■ **What the task asks**
Once you find the line containing "ATOM 90 C CA" in the data below, copy it and each following line exactly, up to and including the line containing "ATOM 163 N N", and nothing else.

(Dataset items)
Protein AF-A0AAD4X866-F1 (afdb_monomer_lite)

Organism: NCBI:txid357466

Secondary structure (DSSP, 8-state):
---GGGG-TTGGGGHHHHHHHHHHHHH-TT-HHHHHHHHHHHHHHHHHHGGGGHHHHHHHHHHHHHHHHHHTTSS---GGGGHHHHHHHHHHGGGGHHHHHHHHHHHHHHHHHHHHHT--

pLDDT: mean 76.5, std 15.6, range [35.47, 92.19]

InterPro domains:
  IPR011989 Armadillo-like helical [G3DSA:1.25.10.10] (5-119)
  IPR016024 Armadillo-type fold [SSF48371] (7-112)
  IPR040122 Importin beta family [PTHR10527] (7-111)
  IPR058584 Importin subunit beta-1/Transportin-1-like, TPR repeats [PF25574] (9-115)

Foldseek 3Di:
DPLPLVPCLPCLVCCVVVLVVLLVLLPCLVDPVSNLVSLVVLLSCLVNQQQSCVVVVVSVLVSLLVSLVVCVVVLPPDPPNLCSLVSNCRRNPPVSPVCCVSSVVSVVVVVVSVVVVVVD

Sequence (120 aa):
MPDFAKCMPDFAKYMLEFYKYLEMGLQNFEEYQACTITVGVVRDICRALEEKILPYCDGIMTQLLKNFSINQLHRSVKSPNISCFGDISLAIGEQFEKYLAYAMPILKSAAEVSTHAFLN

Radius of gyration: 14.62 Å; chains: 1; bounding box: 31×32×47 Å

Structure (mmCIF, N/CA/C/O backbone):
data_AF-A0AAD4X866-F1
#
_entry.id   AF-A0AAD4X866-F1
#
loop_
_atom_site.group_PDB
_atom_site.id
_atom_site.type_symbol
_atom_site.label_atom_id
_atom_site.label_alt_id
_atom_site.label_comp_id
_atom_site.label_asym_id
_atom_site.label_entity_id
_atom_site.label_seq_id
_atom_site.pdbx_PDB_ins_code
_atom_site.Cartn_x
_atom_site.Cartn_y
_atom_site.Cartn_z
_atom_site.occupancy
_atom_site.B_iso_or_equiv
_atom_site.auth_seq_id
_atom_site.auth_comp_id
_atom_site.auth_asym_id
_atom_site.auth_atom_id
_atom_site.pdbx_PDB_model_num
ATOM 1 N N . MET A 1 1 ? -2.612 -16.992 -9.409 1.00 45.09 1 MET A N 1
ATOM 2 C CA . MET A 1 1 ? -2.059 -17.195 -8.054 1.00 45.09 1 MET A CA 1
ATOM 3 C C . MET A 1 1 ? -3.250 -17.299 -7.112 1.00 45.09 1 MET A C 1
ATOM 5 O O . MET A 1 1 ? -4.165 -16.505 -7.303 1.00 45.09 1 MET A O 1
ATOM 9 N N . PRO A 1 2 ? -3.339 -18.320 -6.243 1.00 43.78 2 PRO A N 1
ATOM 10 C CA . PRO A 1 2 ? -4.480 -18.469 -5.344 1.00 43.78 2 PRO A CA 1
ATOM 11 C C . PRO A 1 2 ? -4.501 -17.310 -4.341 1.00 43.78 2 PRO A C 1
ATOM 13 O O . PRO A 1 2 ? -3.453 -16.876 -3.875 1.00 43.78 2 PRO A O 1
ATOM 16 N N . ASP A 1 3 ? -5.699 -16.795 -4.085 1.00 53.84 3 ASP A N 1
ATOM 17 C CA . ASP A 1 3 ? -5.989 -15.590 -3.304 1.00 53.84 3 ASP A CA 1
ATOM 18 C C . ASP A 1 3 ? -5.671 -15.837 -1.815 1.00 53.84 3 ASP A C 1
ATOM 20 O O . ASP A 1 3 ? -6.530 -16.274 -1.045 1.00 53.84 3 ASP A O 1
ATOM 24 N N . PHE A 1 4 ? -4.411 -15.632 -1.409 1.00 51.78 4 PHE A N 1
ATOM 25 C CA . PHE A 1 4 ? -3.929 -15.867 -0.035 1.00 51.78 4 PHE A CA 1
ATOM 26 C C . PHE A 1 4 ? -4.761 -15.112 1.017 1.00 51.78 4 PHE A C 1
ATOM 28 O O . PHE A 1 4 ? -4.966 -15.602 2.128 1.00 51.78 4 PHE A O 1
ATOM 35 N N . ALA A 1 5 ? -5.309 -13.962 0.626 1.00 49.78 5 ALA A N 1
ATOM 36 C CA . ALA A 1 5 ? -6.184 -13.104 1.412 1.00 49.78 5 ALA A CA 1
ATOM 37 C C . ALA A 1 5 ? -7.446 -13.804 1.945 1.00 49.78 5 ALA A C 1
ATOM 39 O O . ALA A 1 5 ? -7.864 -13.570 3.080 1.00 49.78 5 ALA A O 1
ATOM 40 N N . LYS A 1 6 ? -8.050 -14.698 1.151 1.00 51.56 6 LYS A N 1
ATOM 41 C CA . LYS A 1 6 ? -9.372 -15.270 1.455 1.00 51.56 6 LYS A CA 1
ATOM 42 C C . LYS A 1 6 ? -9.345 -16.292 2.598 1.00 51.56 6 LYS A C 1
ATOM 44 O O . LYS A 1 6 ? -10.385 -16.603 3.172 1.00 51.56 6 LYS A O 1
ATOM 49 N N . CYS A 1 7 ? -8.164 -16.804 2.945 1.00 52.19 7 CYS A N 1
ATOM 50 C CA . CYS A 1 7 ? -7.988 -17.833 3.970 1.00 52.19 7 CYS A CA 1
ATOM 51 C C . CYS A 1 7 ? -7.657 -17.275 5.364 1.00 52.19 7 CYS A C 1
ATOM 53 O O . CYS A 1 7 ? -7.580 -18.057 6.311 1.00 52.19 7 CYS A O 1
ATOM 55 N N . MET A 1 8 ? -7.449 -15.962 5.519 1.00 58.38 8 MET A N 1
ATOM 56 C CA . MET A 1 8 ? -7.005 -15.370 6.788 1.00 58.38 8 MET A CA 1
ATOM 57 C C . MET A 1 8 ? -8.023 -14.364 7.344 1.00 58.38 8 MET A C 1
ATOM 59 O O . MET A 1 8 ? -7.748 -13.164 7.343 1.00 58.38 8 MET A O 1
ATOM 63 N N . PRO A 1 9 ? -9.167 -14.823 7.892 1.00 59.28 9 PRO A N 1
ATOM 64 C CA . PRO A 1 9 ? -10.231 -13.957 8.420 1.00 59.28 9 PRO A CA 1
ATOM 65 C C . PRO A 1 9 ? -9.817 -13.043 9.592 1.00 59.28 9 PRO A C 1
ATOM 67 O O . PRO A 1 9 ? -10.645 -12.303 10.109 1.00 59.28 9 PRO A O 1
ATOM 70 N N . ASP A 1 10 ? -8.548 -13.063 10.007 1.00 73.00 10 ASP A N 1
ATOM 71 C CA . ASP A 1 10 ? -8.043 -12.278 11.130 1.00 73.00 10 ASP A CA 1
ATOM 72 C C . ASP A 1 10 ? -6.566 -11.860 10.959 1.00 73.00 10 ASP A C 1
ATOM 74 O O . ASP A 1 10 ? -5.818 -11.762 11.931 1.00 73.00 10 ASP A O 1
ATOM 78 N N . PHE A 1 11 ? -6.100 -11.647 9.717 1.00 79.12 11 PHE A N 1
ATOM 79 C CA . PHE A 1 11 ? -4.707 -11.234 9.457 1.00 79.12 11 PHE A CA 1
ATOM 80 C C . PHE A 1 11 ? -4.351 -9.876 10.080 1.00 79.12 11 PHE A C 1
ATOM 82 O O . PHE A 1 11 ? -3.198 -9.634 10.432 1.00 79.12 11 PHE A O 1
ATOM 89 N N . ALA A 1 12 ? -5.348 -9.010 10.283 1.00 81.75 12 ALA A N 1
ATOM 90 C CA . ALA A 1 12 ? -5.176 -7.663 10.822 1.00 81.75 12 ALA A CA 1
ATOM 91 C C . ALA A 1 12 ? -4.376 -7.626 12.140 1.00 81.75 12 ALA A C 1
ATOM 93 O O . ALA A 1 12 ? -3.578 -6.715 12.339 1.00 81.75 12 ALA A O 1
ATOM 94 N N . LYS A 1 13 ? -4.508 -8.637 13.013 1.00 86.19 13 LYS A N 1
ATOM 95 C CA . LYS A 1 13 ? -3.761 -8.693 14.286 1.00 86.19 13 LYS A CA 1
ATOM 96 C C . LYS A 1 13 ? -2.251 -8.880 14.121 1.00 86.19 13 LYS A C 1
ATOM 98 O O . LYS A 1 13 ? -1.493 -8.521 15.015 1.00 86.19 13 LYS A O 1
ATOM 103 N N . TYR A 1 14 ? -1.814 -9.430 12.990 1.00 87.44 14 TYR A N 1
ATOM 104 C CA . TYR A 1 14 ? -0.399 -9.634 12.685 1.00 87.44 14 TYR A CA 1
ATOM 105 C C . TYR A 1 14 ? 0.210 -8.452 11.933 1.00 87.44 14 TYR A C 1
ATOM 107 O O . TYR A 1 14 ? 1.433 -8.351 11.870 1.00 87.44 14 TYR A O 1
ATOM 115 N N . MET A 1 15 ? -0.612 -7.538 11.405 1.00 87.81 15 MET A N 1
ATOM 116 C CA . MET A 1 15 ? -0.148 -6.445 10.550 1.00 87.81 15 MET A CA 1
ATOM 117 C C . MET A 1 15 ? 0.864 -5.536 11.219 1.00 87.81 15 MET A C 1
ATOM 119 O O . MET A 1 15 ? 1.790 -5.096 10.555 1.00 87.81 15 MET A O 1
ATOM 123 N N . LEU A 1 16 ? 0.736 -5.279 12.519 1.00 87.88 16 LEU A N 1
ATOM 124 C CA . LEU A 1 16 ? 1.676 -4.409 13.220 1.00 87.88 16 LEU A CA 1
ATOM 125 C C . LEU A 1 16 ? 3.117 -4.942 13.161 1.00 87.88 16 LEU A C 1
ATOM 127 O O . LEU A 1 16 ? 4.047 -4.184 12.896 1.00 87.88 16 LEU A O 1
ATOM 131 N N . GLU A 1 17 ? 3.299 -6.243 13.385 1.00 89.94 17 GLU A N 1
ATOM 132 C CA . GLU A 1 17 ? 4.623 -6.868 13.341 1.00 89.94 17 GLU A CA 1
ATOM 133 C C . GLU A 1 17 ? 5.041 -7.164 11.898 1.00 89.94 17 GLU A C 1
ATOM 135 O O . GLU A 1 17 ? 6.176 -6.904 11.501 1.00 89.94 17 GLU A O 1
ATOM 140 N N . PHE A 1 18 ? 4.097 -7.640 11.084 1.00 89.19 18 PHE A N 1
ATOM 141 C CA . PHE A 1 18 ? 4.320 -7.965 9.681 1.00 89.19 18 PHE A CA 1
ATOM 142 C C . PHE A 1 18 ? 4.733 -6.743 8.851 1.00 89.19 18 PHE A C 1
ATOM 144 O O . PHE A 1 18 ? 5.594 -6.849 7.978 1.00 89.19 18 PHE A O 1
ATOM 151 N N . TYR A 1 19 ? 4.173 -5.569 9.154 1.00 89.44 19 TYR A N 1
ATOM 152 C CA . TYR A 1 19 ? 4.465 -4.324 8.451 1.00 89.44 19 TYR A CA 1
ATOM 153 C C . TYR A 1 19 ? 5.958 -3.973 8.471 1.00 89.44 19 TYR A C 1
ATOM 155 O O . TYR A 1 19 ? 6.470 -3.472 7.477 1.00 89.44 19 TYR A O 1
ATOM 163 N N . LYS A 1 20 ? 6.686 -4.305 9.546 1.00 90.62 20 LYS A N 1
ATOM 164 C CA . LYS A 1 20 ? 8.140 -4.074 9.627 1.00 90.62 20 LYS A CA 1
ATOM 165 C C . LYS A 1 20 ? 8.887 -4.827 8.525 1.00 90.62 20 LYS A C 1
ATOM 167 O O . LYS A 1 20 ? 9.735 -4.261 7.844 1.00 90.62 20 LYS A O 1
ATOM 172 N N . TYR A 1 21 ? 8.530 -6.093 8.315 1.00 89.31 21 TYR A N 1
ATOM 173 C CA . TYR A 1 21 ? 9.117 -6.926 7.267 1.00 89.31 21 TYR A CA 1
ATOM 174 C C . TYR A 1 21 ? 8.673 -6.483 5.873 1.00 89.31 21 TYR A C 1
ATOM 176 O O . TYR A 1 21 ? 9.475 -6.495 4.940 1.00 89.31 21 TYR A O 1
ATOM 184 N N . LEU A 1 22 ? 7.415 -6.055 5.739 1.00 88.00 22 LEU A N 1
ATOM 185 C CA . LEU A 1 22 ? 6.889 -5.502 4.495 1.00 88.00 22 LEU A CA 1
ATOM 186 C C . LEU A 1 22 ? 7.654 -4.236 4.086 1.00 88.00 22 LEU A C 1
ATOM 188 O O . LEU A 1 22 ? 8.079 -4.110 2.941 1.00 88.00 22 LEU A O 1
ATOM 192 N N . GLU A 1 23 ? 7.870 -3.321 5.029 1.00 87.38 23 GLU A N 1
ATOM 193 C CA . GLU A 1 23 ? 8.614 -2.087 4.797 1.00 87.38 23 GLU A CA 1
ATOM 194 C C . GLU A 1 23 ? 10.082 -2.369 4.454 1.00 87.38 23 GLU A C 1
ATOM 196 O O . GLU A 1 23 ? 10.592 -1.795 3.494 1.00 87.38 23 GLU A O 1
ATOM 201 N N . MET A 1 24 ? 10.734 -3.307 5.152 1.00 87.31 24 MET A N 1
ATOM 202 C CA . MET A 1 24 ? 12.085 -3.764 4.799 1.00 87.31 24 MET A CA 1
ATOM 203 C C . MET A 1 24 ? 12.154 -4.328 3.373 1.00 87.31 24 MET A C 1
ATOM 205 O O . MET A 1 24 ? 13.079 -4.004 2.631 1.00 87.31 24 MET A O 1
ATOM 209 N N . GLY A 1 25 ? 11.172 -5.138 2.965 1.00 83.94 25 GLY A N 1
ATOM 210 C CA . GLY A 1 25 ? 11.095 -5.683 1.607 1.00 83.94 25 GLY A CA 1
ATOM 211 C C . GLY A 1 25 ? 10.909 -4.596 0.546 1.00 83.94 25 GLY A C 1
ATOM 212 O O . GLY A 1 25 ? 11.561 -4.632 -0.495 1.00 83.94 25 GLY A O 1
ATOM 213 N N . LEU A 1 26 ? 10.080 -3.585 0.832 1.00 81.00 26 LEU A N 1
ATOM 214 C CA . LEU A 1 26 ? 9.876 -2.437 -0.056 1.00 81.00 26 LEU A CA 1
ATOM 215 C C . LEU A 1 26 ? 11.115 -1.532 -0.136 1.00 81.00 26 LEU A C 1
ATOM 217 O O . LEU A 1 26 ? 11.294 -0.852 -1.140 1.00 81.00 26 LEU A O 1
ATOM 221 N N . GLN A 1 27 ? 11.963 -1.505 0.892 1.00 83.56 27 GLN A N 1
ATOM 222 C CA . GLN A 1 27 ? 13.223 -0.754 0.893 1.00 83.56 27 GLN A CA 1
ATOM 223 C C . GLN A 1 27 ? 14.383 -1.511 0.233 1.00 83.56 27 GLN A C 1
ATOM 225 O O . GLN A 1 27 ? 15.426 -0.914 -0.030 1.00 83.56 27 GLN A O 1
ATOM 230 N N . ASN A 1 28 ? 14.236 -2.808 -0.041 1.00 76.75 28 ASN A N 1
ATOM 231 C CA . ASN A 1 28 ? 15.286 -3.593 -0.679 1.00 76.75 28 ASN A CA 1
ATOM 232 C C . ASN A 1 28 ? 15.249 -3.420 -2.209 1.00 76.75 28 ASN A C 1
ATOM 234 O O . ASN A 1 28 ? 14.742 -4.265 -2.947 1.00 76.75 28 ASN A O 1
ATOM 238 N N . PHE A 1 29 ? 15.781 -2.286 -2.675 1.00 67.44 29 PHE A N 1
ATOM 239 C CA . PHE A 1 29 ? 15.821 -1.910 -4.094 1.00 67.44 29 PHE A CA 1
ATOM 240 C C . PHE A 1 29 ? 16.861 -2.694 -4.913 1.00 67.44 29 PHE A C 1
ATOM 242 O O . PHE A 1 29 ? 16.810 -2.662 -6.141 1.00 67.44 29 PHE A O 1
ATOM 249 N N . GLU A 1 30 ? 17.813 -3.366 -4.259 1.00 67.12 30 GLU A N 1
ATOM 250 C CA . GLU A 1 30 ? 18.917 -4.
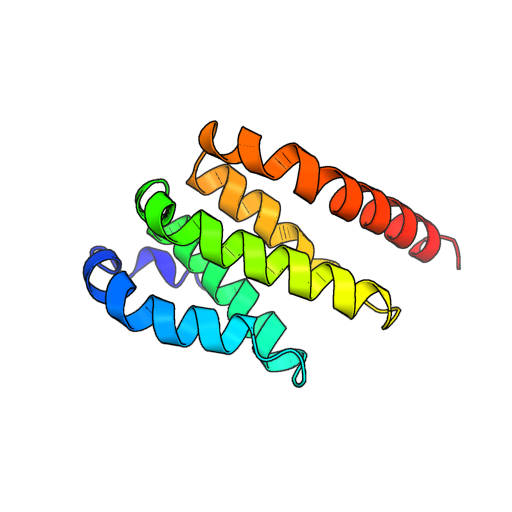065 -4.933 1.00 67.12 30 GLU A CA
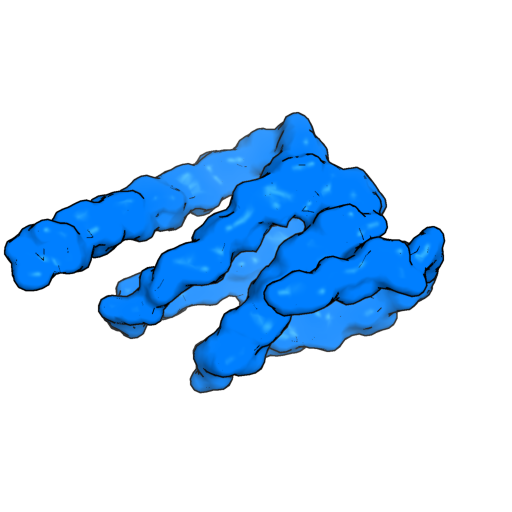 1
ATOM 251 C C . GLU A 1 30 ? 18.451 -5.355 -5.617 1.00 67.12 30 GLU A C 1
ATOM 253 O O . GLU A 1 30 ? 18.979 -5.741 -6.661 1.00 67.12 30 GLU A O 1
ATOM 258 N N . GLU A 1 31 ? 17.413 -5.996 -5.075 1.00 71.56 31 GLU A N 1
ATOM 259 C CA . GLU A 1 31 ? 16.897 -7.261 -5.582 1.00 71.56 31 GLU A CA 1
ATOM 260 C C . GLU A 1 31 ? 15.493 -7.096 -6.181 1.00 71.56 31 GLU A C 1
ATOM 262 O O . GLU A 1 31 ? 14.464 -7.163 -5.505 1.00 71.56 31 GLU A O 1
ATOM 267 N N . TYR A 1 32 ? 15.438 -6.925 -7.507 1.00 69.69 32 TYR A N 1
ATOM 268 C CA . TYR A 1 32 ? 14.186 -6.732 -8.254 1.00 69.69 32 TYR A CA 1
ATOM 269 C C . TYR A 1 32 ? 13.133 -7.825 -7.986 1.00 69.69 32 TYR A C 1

■ **Answer to the problem**
ATOM 90 C CA . ALA A 1 12 ? -5.176 -7.663 10.822 1.00 81.75 12 ALA A CA 1
ATOM 91 C C . ALA A 1 12 ? -4.376 -7.626 12.140 1.00 81.75 12 ALA A C 1
ATOM 93 O O . ALA A 1 12 ? -3.578 -6.715 12.339 1.00 81.75 12 ALA A O 1
ATOM 94 N N . LYS A 1 13 ? -4.508 -8.637 13.013 1.00 86.19 13 LYS A N 1
ATOM 95 C CA . LYS A 1 13 ? -3.761 -8.693 14.286 1.00 86.19 13 LYS A CA 1
ATOM 96 C C . LYS A 1 13 ? -2.251 -8.880 14.121 1.00 86.19 13 LYS A C 1
ATOM 98 O O . LYS A 1 13 ? -1.493 -8.521 15.015 1.00 86.19 13 LYS A O 1
ATOM 103 N N . TYR A 1 14 ? -1.814 -9.430 12.990 1.00 87.44 14 TYR A N 1
ATOM 104 C CA . TYR A 1 14 ? -0.399 -9.634 12.685 1.00 87.44 14 TYR A CA 1
ATOM 105 C C . TYR A 1 14 ? 0.210 -8.452 11.933 1.00 87.44 14 TYR A C 1
ATOM 107 O O . TYR A 1 14 ? 1.433 -8.351 11.870 1.00 87.44 14 TYR A O 1
ATOM 115 N N . MET A 1 15 ? -0.612 -7.538 11.405 1.00 87.81 15 MET A N 1
ATOM 116 C CA . MET A 1 15 ? -0.148 -6.445 10.550 1.00 87.81 15 MET A CA 1
ATOM 117 C C . MET A 1 15 ? 0.864 -5.536 11.219 1.00 87.81 15 MET A C 1
ATOM 119 O O . MET A 1 15 ? 1.790 -5.096 10.555 1.00 87.81 15 MET A O 1
ATOM 123 N N . LEU A 1 16 ? 0.736 -5.279 12.519 1.00 87.88 16 LEU A N 1
ATOM 124 C CA . LEU A 1 16 ? 1.676 -4.409 13.220 1.00 87.88 16 LEU A CA 1
ATOM 125 C C . LEU A 1 16 ? 3.117 -4.942 13.161 1.00 87.88 16 LEU A C 1
ATOM 127 O O . LEU A 1 16 ? 4.047 -4.184 12.896 1.00 87.88 16 LEU A O 1
ATOM 131 N N . GLU A 1 17 ? 3.299 -6.243 13.385 1.00 89.94 17 GLU A N 1
ATOM 132 C CA . GLU A 1 17 ? 4.623 -6.868 13.341 1.00 89.94 17 GLU A CA 1
ATOM 133 C C . GLU A 1 17 ? 5.041 -7.164 11.898 1.00 89.94 17 GLU A C 1
ATOM 135 O O . GLU A 1 17 ? 6.176 -6.904 11.501 1.00 89.94 17 GLU A O 1
ATOM 140 N N . PHE A 1 18 ? 4.097 -7.640 11.084 1.00 89.19 18 PHE A N 1
ATOM 141 C CA . PHE A 1 18 ? 4.320 -7.965 9.681 1.00 89.19 18 PHE A CA 1
ATOM 142 C C . PHE A 1 18 ? 4.733 -6.743 8.851 1.00 89.19 18 PHE A C 1
ATOM 144 O O . PHE A 1 18 ? 5.594 -6.849 7.978 1.00 89.19 18 PHE A O 1
ATOM 151 N N . TYR A 1 19 ? 4.173 -5.569 9.154 1.00 89.44 19 TYR A N 1
ATOM 152 C CA . TYR A 1 19 ? 4.465 -4.324 8.451 1.00 89.44 19 TYR A CA 1
ATOM 153 C C . TYR A 1 19 ? 5.958 -3.973 8.471 1.00 89.44 19 TYR A C 1
ATOM 155 O O . TYR A 1 19 ? 6.470 -3.472 7.477 1.00 89.44 19 TYR A O 1
ATOM 163 N N . LYS A 1 20 ? 6.686 -4.305 9.546 1.00 90.62 20 LYS A N 1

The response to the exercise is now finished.